MATERIAL FOR THIS TASK:

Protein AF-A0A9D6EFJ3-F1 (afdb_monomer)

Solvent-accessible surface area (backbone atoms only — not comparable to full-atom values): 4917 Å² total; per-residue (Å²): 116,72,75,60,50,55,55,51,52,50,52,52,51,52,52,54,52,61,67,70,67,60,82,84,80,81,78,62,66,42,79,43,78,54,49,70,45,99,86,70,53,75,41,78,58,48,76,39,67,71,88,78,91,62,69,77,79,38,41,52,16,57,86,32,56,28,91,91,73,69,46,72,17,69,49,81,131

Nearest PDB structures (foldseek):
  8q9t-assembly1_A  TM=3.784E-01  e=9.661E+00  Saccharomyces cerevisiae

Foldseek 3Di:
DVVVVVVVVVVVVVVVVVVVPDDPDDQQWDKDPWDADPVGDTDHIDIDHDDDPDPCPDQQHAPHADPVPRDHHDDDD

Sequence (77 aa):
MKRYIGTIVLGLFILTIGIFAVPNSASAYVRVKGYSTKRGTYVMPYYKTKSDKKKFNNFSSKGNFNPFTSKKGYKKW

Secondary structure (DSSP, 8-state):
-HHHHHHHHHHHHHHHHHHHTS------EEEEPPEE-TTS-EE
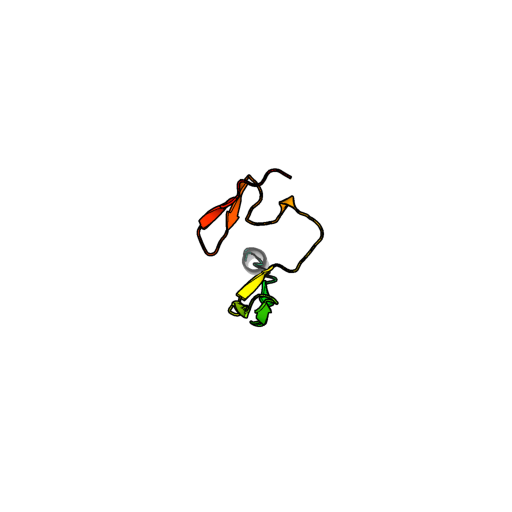--EEEEPP-S-GGGSTTBTT-B-TTT-PBP-B--

Mean predicted aligned error: 9.64 Å

Radius of gyration: 23.52 Å; Cα contacts (8 Å, |Δi|>4): 76; chains: 1; bounding box: 53×37×61 Å

Structure (mmCIF, N/CA/C/O backbone):
data_AF-A0A9D6EFJ3-F1
#
_entry.id   AF-A0A9D6EFJ3-F1
#
loop_
_atom_site.group_PDB
_atom_site.id
_atom_site.type_symbol
_atom_site.label_atom_id
_atom_site.label_alt_id
_atom_site.label_comp_id
_atom_site.label_asym_id
_atom_site.label_entity_id
_atom_site.label_seq_id
_atom_site.pdbx_PDB_ins_code
_atom_site.Cartn_x
_atom_site.Cartn_y
_atom_site.Cartn_z
_atom_site.occupancy
_atom_site.B_iso_or_equiv
_atom_site.auth_seq_id
_atom_site.auth_comp_id
_atom_site.auth_asym_id
_atom_site.auth_atom_id
_atom_site.pdbx_PDB_model_num
ATOM 1 N N . MET A 1 1 ? 36.747 -22.314 -42.
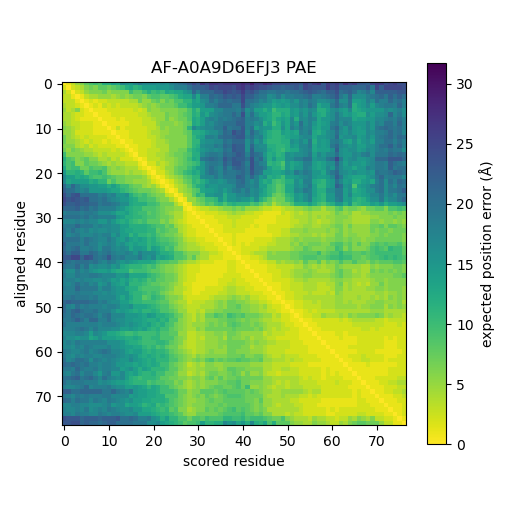370 1.00 59.56 1 MET A N 1
ATOM 2 C CA . MET A 1 1 ? 36.480 -22.438 -40.916 1.00 59.56 1 MET A CA 1
ATOM 3 C C . MET A 1 1 ? 36.048 -21.112 -40.279 1.00 59.56 1 MET A C 1
ATOM 5 O O . MET A 1 1 ? 35.025 -21.100 -39.616 1.00 59.56 1 MET A O 1
ATOM 9 N N . LYS A 1 2 ? 36.722 -19.980 -40.546 1.00 56.06 2 LYS A N 1
ATOM 10 C CA . LYS A 1 2 ? 36.423 -18.662 -39.935 1.00 56.06 2 LYS A CA 1
ATOM 11 C C . LYS A 1 2 ? 35.005 -18.096 -40.187 1.00 56.06 2 LYS A C 1
ATOM 13 O O . LYS A 1 2 ? 34.456 -17.445 -39.310 1.00 56.06 2 LYS A O 1
ATOM 18 N N . ARG A 1 3 ? 34.379 -18.403 -41.334 1.00 63.41 3 ARG A N 1
ATOM 19 C CA . ARG A 1 3 ? 33.015 -17.946 -41.691 1.00 63.41 3 ARG A CA 1
ATOM 20 C C . ARG A 1 3 ? 31.894 -18.485 -40.790 1.00 63.41 3 ARG A C 1
ATOM 22 O O . ARG A 1 3 ? 30.932 -17.775 -40.547 1.00 63.41 3 ARG A O 1
ATOM 29 N N . TYR A 1 4 ? 32.051 -19.697 -40.253 1.00 73.69 4 TYR A N 1
ATOM 30 C CA . TYR A 1 4 ? 31.071 -20.299 -39.340 1.00 73.69 4 TYR A CA 1
ATOM 31 C C . TYR A 1 4 ? 31.250 -19.818 -37.893 1.00 73.69 4 TYR A C 1
ATOM 33 O O . TYR A 1 4 ? 30.304 -19.808 -37.116 1.00 73.69 4 TYR A O 1
ATOM 41 N N . ILE A 1 5 ? 32.457 -19.363 -37.537 1.00 81.06 5 ILE A N 1
ATOM 42 C CA . ILE A 1 5 ? 32.743 -18.801 -36.212 1.00 81.06 5 ILE A CA 1
ATOM 43 C C . ILE A 1 5 ? 31.981 -17.482 -36.034 1.00 81.06 5 ILE A C 1
ATOM 45 O O . ILE A 1 5 ? 31.348 -17.287 -35.005 1.00 81.06 5 ILE A O 1
ATOM 49 N N . GLY A 1 6 ? 31.957 -16.618 -37.056 1.00 81.44 6 GLY A N 1
ATOM 50 C CA . GLY A 1 6 ? 31.206 -15.358 -37.011 1.00 81.44 6 GLY A CA 1
ATOM 51 C C . GLY A 1 6 ? 29.698 -15.555 -36.828 1.00 81.44 6 GLY A C 1
ATOM 52 O O . GLY A 1 6 ? 29.088 -14.875 -36.009 1.00 81.44 6 GLY A O 1
ATOM 53 N N . THR A 1 7 ? 29.100 -16.529 -37.522 1.00 83.00 7 THR A N 1
ATOM 54 C CA . THR A 1 7 ? 27.668 -16.844 -37.383 1.00 83.00 7 THR A CA 1
ATOM 55 C C . THR A 1 7 ? 27.334 -17.455 -36.025 1.00 83.00 7 THR A C 1
ATOM 57 O O . THR A 1 7 ? 26.292 -17.141 -35.459 1.00 83.00 7 THR A O 1
ATOM 60 N N . ILE A 1 8 ? 28.222 -18.287 -35.471 1.00 87.69 8 ILE A N 1
ATOM 61 C CA . ILE A 1 8 ? 28.050 -18.858 -34.128 1.00 87.69 8 ILE A CA 1
ATOM 62 C C . ILE A 1 8 ? 28.171 -17.763 -33.062 1.00 87.69 8 ILE A C 1
ATOM 64 O O . ILE A 1 8 ? 27.331 -17.690 -32.173 1.00 87.69 8 ILE A O 1
ATOM 68 N N . VAL A 1 9 ? 29.161 -16.872 -33.171 1.00 88.75 9 VAL A N 1
ATOM 69 C CA . VAL A 1 9 ? 29.341 -15.746 -32.238 1.00 88.75 9 VAL A CA 1
ATOM 70 C C . VAL A 1 9 ? 28.151 -14.789 -32.296 1.00 88.75 9 VAL A C 1
ATOM 72 O O . VAL A 1 9 ? 27.648 -14.391 -31.251 1.00 88.75 9 VAL A O 1
ATOM 75 N N . LEU A 1 10 ? 27.649 -14.471 -33.492 1.00 86.31 10 LEU A N 1
ATOM 76 C CA . LEU A 1 10 ? 26.461 -13.634 -33.656 1.00 86.31 10 LEU A CA 1
ATOM 77 C C . LEU A 1 10 ? 25.206 -14.308 -33.079 1.00 86.31 10 LEU A C 1
ATOM 79 O O . LEU A 1 10 ? 24.43
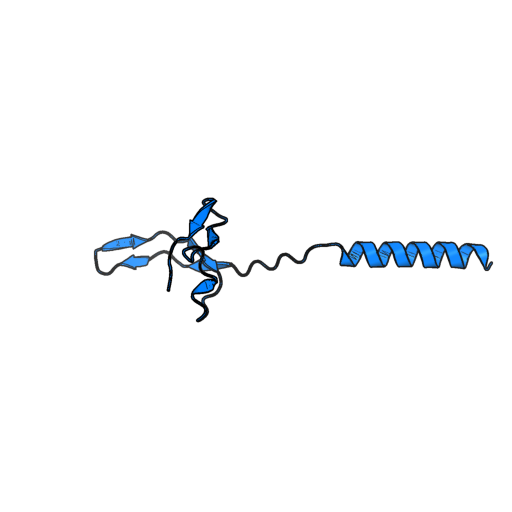2 -13.660 -32.380 1.00 86.31 10 LEU A O 1
ATOM 83 N N . GLY A 1 11 ? 25.031 -15.611 -33.313 1.00 86.81 11 GLY A N 1
ATOM 84 C CA . GLY A 1 11 ? 23.938 -16.387 -32.728 1.00 86.81 11 GLY A CA 1
ATOM 85 C C . GLY A 1 11 ? 23.992 -16.419 -31.198 1.00 86.81 11 GLY A C 1
ATOM 86 O O . GLY A 1 11 ? 22.974 -16.200 -30.545 1.00 86.81 11 GLY A O 1
ATOM 87 N N . LEU A 1 12 ? 25.181 -16.604 -30.618 1.00 87.88 12 LEU A N 1
ATOM 88 C CA . LEU A 1 12 ? 25.393 -16.544 -29.169 1.00 87.88 12 LEU A CA 1
ATOM 89 C C . LEU A 1 12 ? 25.130 -15.141 -28.609 1.00 87.88 12 LEU A C 1
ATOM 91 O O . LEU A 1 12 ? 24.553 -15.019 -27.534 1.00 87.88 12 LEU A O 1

PROBLEM DESCRIPTION: Your task is to transcribe, with no changes, only the lines of the listing above that lie between the line holding "ATOM 30 C CA" and the line holding "ATOM 43 C C", inclusive.

TASK SOLUTION:
ATOM 30 C CA . TYR A 1 4 ? 31.071 -20.299 -39.340 1.00 73.69 4 TYR A CA 1
ATOM 31 C C . TYR A 1 4 ? 31.250 -19.818 -37.893 1.00 73.69 4 TYR A C 1
ATOM 33 O O . TYR A 1 4 ? 30.304 -19.808 -37.116 1.00 73.69 4 TYR A O 1
ATOM 41 N N . ILE A 1 5 ? 32.457 -19.363 -37.537 1.00 81.06 5 ILE A N 1
ATOM 42 C CA . ILE A 1 5 ? 32.743 -18.801 -36.212 1.00 81.06 5 ILE A CA 1
ATOM 43 C C . ILE A 1 5 ? 31.981 -17.482 -36.034 1.00 81.06 5 ILE A C 1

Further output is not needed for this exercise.